In the records below, the line with "ATOM 18 C CA . PRO" opens the range and the line with "ATOM 24 N N" closes it; print that range exactly and nothing else.

> Stored entries:
::::
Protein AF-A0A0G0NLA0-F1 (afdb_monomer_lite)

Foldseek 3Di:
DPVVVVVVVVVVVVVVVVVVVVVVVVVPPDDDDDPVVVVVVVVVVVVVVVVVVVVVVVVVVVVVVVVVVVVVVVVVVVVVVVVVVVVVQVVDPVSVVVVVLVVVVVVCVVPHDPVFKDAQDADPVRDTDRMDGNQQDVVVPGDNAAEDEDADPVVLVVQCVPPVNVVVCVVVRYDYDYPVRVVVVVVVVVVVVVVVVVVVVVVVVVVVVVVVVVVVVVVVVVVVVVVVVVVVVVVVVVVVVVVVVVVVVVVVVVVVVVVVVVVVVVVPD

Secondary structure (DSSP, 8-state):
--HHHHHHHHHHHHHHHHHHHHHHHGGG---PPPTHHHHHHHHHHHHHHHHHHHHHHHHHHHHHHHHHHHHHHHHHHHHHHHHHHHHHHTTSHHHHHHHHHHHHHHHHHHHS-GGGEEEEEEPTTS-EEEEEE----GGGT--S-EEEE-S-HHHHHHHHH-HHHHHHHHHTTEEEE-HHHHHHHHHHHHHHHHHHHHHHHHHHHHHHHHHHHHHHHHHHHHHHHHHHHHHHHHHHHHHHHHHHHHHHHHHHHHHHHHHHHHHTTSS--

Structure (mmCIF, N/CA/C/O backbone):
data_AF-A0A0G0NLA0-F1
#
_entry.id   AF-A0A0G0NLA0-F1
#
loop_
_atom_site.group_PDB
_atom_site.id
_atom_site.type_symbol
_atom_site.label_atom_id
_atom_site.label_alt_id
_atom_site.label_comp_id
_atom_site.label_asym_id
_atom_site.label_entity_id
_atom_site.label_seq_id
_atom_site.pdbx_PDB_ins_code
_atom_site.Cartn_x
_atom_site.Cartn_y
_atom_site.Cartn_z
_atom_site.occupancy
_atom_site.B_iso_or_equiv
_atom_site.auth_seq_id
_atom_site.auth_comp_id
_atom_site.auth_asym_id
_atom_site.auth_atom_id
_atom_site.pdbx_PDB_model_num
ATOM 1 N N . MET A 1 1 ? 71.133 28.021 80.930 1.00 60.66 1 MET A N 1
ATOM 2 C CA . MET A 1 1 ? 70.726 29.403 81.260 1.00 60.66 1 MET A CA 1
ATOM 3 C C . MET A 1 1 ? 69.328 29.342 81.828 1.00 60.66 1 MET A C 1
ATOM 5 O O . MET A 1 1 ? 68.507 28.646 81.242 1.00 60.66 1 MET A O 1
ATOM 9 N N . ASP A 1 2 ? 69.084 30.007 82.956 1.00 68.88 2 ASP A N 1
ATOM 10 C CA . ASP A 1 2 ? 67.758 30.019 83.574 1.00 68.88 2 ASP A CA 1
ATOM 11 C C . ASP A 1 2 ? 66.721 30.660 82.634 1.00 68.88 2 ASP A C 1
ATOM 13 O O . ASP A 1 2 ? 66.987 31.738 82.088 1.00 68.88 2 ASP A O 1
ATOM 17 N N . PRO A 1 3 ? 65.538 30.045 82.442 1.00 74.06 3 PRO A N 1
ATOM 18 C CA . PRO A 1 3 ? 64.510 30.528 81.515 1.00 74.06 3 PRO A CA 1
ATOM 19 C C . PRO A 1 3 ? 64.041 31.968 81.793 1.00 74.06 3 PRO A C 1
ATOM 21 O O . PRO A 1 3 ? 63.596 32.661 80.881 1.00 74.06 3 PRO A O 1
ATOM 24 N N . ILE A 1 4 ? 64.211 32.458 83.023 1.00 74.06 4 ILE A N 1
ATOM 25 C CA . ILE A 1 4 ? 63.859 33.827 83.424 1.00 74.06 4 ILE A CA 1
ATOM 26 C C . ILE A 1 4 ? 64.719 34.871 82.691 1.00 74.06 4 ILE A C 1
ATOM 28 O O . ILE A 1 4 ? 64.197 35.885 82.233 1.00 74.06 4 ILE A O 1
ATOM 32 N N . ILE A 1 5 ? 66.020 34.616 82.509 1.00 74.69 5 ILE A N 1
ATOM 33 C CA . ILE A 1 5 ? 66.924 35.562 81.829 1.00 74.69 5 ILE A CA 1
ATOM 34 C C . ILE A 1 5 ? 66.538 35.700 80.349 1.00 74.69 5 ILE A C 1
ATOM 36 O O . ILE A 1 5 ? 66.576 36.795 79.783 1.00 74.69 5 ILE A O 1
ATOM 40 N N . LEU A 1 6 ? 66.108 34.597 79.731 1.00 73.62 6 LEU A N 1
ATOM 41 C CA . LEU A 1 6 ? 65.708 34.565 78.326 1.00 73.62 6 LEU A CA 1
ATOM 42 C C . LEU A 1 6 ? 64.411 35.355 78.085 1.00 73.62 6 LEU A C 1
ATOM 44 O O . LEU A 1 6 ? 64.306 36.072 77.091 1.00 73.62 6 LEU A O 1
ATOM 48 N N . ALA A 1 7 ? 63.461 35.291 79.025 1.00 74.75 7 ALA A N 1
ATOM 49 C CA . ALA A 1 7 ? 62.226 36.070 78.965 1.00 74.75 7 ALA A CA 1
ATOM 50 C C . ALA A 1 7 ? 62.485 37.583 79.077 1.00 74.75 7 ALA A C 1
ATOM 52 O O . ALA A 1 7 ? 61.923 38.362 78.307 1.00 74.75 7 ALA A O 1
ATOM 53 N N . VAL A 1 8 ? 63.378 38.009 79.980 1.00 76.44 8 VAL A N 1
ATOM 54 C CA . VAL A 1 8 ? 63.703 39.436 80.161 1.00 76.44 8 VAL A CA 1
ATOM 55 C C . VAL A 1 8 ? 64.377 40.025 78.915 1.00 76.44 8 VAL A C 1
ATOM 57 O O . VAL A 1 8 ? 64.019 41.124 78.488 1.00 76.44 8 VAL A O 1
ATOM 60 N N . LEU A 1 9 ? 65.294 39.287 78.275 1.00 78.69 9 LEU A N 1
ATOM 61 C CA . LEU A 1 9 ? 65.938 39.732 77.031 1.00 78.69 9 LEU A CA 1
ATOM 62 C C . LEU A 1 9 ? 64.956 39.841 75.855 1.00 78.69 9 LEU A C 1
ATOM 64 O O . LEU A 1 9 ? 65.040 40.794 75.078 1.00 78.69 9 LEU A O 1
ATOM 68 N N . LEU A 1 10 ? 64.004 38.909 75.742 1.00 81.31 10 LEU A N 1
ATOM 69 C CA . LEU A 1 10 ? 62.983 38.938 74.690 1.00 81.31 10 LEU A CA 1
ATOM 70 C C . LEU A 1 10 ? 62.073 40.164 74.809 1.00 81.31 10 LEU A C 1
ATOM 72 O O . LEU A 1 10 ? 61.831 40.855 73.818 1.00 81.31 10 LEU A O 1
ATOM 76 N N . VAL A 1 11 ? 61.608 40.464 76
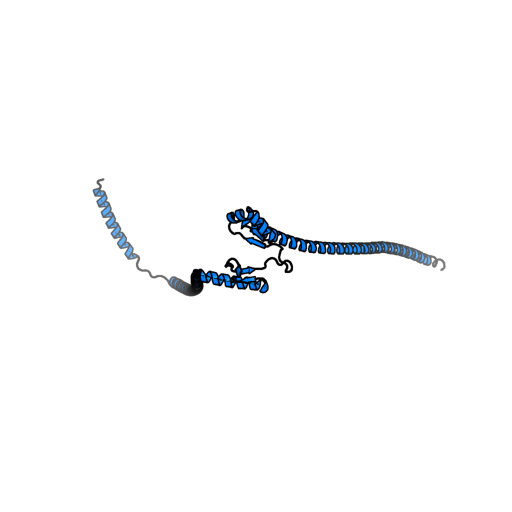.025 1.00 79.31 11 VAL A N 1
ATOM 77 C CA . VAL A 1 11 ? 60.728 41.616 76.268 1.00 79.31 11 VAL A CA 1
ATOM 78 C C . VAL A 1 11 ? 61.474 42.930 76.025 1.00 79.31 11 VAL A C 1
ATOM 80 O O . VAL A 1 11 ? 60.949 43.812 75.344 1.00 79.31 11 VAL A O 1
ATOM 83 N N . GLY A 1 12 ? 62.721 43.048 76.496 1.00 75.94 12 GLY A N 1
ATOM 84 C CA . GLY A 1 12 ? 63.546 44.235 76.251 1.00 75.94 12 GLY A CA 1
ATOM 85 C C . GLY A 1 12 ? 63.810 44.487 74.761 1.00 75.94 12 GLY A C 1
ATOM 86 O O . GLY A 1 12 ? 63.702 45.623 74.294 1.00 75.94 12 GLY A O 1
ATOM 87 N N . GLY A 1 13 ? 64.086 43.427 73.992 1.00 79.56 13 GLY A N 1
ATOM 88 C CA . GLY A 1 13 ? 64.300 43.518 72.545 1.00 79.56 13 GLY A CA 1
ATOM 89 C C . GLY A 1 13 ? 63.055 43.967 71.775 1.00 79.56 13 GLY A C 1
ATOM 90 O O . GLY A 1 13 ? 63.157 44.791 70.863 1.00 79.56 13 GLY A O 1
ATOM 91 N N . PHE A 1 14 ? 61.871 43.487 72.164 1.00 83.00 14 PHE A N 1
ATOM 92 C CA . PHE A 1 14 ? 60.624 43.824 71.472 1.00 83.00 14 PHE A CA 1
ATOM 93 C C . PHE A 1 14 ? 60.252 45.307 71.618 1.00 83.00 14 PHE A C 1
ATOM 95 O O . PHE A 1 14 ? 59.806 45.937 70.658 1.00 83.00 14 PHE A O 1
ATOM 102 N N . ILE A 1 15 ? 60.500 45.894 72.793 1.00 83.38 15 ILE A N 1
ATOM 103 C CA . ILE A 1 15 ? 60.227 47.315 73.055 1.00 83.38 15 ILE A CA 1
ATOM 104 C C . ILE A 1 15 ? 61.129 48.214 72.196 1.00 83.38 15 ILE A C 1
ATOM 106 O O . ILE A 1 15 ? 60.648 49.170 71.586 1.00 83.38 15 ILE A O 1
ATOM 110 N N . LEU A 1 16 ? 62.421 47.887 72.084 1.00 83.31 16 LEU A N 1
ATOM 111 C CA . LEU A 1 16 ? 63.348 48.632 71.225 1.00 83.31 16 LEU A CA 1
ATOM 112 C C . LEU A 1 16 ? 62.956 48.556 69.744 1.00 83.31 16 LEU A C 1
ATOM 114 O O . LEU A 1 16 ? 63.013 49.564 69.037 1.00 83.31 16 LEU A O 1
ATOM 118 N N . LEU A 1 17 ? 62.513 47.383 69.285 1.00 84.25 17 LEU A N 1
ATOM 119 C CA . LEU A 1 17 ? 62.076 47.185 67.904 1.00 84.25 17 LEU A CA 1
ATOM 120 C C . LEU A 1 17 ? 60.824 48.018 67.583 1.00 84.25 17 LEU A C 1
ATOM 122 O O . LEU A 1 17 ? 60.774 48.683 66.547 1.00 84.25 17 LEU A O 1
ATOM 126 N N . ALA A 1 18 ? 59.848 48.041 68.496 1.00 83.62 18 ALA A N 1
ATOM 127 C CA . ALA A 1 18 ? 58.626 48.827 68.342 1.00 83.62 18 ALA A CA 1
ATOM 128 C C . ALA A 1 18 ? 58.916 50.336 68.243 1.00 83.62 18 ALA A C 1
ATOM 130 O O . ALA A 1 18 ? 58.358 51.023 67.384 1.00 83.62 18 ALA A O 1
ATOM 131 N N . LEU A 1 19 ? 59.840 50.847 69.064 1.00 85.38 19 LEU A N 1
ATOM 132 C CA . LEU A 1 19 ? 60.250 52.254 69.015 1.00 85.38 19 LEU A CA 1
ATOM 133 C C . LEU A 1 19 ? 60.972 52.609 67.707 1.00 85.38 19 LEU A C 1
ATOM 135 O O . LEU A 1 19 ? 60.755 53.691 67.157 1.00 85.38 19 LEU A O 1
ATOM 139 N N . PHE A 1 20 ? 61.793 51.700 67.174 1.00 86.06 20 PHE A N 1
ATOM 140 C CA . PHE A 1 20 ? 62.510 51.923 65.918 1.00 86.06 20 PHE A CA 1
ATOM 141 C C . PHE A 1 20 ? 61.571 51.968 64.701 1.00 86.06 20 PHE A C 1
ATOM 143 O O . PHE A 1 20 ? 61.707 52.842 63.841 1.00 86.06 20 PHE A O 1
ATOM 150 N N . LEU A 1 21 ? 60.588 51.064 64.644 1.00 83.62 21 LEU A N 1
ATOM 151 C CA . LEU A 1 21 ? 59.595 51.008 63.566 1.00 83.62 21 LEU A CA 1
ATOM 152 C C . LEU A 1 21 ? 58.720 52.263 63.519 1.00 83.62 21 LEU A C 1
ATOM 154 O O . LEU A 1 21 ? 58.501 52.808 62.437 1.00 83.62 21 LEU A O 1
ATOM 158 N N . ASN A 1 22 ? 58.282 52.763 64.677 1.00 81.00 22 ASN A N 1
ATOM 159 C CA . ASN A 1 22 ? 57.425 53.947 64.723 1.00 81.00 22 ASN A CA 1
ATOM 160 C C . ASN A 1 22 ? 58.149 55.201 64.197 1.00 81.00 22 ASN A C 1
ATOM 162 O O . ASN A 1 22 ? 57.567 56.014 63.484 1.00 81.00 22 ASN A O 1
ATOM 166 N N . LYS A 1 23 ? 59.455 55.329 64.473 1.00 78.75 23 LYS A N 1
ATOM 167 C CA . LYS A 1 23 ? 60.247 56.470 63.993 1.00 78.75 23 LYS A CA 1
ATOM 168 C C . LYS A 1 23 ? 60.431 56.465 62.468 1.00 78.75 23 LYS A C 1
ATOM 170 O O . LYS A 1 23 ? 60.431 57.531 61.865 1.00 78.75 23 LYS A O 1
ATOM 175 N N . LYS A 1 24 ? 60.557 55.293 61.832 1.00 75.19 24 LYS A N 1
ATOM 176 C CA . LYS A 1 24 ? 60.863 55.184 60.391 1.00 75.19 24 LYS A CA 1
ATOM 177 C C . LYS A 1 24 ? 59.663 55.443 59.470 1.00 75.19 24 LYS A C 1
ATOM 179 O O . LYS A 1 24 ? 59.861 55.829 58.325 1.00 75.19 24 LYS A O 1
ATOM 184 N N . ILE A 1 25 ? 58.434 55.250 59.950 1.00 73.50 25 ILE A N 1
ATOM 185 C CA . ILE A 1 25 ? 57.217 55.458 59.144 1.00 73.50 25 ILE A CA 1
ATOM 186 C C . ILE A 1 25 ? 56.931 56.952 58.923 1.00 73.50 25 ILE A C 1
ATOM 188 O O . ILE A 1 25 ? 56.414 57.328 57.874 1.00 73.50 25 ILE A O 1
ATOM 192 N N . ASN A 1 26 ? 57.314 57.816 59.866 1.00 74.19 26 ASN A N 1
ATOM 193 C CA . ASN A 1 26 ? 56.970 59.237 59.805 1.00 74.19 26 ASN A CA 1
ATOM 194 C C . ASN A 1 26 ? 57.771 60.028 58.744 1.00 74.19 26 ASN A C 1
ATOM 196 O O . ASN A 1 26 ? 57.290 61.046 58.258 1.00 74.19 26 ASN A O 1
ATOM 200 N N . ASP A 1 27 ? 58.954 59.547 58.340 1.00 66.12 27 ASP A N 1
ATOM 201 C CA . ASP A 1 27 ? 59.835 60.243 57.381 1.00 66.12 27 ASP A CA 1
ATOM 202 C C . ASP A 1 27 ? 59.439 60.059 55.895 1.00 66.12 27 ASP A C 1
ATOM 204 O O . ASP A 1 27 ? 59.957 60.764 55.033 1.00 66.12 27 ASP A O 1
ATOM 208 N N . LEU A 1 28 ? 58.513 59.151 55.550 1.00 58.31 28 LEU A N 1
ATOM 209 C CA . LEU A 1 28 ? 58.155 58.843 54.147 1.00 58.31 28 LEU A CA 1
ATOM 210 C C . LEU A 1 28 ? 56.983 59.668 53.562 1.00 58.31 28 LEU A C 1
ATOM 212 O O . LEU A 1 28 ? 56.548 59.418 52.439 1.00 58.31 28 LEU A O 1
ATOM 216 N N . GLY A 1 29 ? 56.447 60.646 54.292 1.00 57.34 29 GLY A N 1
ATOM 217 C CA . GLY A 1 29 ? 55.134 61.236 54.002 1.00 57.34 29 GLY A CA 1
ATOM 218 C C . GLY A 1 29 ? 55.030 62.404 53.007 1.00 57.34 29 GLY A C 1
::::
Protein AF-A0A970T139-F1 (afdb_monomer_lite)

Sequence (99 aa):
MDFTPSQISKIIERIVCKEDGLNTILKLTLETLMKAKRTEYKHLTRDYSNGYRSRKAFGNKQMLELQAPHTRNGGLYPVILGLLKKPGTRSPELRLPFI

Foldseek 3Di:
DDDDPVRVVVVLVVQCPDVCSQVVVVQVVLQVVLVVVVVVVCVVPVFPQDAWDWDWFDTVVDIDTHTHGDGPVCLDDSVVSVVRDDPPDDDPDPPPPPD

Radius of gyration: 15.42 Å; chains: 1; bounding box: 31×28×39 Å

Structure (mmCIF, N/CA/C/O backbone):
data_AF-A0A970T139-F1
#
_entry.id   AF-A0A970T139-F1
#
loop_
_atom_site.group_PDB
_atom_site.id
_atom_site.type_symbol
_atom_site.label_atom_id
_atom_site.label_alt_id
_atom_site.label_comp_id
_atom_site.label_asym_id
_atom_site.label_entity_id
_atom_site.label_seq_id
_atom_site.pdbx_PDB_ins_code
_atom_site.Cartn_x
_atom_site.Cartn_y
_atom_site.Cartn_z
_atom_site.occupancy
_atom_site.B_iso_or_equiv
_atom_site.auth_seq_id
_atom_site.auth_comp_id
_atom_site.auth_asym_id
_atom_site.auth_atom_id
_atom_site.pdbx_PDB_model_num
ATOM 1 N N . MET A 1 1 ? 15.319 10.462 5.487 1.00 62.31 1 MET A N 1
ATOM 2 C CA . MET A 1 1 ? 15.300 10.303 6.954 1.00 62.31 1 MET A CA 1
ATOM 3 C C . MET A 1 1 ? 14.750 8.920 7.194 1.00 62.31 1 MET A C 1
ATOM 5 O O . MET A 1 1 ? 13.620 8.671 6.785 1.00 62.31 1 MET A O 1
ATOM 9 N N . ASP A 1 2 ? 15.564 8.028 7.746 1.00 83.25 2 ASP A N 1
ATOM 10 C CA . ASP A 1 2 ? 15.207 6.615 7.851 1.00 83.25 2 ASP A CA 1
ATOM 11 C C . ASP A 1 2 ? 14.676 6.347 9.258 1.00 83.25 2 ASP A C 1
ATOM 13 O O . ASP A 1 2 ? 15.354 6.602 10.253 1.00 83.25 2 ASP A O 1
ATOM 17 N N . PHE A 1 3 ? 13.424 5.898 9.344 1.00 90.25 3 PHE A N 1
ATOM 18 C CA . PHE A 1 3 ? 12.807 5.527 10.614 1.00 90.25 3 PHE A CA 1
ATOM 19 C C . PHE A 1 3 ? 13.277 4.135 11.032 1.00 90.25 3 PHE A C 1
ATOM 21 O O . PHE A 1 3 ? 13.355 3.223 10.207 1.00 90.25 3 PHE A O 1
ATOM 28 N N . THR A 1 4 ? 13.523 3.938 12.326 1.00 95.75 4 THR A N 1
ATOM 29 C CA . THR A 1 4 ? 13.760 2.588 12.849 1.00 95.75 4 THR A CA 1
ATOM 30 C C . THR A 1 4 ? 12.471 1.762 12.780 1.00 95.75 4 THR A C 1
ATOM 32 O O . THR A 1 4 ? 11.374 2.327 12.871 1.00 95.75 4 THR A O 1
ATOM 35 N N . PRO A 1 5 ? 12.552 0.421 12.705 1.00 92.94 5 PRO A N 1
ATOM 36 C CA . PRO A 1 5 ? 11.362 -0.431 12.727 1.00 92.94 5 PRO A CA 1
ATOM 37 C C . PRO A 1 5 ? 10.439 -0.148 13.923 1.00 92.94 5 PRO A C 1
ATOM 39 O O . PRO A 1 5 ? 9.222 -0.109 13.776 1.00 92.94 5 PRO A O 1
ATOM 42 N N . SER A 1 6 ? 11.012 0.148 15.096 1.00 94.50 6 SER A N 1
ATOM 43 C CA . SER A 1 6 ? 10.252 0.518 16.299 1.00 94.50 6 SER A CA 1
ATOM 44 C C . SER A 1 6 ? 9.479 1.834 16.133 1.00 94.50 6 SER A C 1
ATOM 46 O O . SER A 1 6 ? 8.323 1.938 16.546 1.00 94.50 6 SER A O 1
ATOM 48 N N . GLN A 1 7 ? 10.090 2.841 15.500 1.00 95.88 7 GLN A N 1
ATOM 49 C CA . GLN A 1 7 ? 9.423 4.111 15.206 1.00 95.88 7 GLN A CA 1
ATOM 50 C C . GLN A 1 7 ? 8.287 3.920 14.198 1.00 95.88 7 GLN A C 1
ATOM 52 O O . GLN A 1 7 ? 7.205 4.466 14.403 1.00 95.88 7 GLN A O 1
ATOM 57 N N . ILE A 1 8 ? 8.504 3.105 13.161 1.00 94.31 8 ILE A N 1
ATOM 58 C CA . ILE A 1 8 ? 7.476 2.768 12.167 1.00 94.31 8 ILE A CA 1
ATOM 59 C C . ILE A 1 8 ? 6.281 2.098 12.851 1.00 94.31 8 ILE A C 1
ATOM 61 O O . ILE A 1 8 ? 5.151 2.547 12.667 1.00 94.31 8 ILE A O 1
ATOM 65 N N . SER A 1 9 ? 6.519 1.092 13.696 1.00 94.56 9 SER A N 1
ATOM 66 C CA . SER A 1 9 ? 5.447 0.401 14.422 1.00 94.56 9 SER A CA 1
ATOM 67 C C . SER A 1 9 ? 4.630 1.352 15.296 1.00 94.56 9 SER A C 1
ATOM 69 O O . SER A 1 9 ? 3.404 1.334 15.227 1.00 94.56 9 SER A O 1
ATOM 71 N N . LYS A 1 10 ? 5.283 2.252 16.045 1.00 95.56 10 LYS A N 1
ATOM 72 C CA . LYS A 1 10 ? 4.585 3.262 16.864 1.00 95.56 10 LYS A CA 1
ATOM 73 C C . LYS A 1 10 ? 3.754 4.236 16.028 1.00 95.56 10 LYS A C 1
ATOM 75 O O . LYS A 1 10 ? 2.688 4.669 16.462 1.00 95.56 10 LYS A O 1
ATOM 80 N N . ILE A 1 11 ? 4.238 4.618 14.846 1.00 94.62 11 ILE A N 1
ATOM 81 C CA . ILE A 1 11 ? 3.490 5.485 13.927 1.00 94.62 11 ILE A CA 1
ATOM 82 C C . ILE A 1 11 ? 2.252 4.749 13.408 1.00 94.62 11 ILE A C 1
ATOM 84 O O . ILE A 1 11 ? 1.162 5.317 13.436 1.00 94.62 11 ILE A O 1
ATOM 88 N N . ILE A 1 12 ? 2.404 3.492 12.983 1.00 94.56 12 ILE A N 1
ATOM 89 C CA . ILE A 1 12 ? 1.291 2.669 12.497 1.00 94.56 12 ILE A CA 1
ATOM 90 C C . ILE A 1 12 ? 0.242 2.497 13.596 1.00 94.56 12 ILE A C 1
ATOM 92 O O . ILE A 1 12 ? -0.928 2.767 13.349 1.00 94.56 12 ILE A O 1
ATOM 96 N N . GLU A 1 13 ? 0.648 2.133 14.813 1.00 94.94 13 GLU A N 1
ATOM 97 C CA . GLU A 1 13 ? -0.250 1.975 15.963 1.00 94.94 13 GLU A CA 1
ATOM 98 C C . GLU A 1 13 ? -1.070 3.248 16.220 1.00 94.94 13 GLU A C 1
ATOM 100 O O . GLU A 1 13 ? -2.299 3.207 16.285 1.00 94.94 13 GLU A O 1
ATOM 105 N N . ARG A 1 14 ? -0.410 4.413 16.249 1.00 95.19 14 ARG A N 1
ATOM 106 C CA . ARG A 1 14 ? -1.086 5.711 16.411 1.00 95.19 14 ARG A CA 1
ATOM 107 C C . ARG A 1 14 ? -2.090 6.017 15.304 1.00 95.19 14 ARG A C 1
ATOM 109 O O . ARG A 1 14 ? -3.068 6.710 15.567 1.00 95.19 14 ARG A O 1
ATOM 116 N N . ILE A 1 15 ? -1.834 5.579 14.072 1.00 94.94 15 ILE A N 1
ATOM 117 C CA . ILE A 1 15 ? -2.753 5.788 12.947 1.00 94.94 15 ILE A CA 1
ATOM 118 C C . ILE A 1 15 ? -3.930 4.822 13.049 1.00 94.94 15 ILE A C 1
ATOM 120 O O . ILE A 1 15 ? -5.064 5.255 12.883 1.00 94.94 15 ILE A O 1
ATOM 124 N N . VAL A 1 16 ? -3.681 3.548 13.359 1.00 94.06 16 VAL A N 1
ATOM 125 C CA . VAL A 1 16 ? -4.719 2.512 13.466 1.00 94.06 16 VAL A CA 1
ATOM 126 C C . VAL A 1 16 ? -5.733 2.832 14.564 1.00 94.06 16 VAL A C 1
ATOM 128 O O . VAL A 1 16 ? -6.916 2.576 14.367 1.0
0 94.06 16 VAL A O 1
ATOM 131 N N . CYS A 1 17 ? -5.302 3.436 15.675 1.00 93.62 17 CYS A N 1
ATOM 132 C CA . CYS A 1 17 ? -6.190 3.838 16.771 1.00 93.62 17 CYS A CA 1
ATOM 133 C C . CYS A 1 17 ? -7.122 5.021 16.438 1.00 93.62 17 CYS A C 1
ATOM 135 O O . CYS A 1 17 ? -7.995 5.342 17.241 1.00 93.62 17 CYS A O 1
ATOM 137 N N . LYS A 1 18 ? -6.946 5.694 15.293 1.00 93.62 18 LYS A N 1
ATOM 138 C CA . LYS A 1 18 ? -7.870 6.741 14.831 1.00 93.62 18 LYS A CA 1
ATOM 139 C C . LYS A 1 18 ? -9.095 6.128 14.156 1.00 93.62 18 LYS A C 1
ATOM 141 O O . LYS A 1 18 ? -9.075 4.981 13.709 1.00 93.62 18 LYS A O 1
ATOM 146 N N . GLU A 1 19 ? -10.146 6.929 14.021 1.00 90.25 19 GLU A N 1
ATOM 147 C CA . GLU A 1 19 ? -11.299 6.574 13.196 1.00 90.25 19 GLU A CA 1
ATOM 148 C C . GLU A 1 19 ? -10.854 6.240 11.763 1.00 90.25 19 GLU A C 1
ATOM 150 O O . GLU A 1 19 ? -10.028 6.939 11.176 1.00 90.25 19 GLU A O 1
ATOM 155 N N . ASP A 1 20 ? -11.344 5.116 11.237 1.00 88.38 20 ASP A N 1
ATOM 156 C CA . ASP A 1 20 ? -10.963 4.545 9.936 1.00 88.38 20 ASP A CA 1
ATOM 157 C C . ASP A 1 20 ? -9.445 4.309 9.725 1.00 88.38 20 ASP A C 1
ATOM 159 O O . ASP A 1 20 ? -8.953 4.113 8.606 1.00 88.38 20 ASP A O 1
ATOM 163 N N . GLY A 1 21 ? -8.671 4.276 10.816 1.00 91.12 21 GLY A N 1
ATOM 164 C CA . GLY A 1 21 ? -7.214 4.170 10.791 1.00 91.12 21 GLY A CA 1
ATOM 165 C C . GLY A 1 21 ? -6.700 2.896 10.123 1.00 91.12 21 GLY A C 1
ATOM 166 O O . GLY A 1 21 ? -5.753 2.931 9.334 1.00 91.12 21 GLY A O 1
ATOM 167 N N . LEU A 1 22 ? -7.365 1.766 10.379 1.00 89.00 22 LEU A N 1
::::
> Completed task:
ATOM 18 C CA . PRO A 1 3 ? 64.510 30.528 81.515 1.00 74.06 3 PRO A CA 1
ATOM 19 C C . PRO A 1 3 ? 64.041 31.968 81.793 1.00 74.06 3 PRO A C 1
ATOM 21 O O . PRO A 1 3 ? 63.596 32.661 80.881 1.00 74.06 3 PRO A O 1
ATOM 24 N N . ILE A 1 4 ? 64.211 32.458 83.023 1.00 74.06 4 ILE A N 1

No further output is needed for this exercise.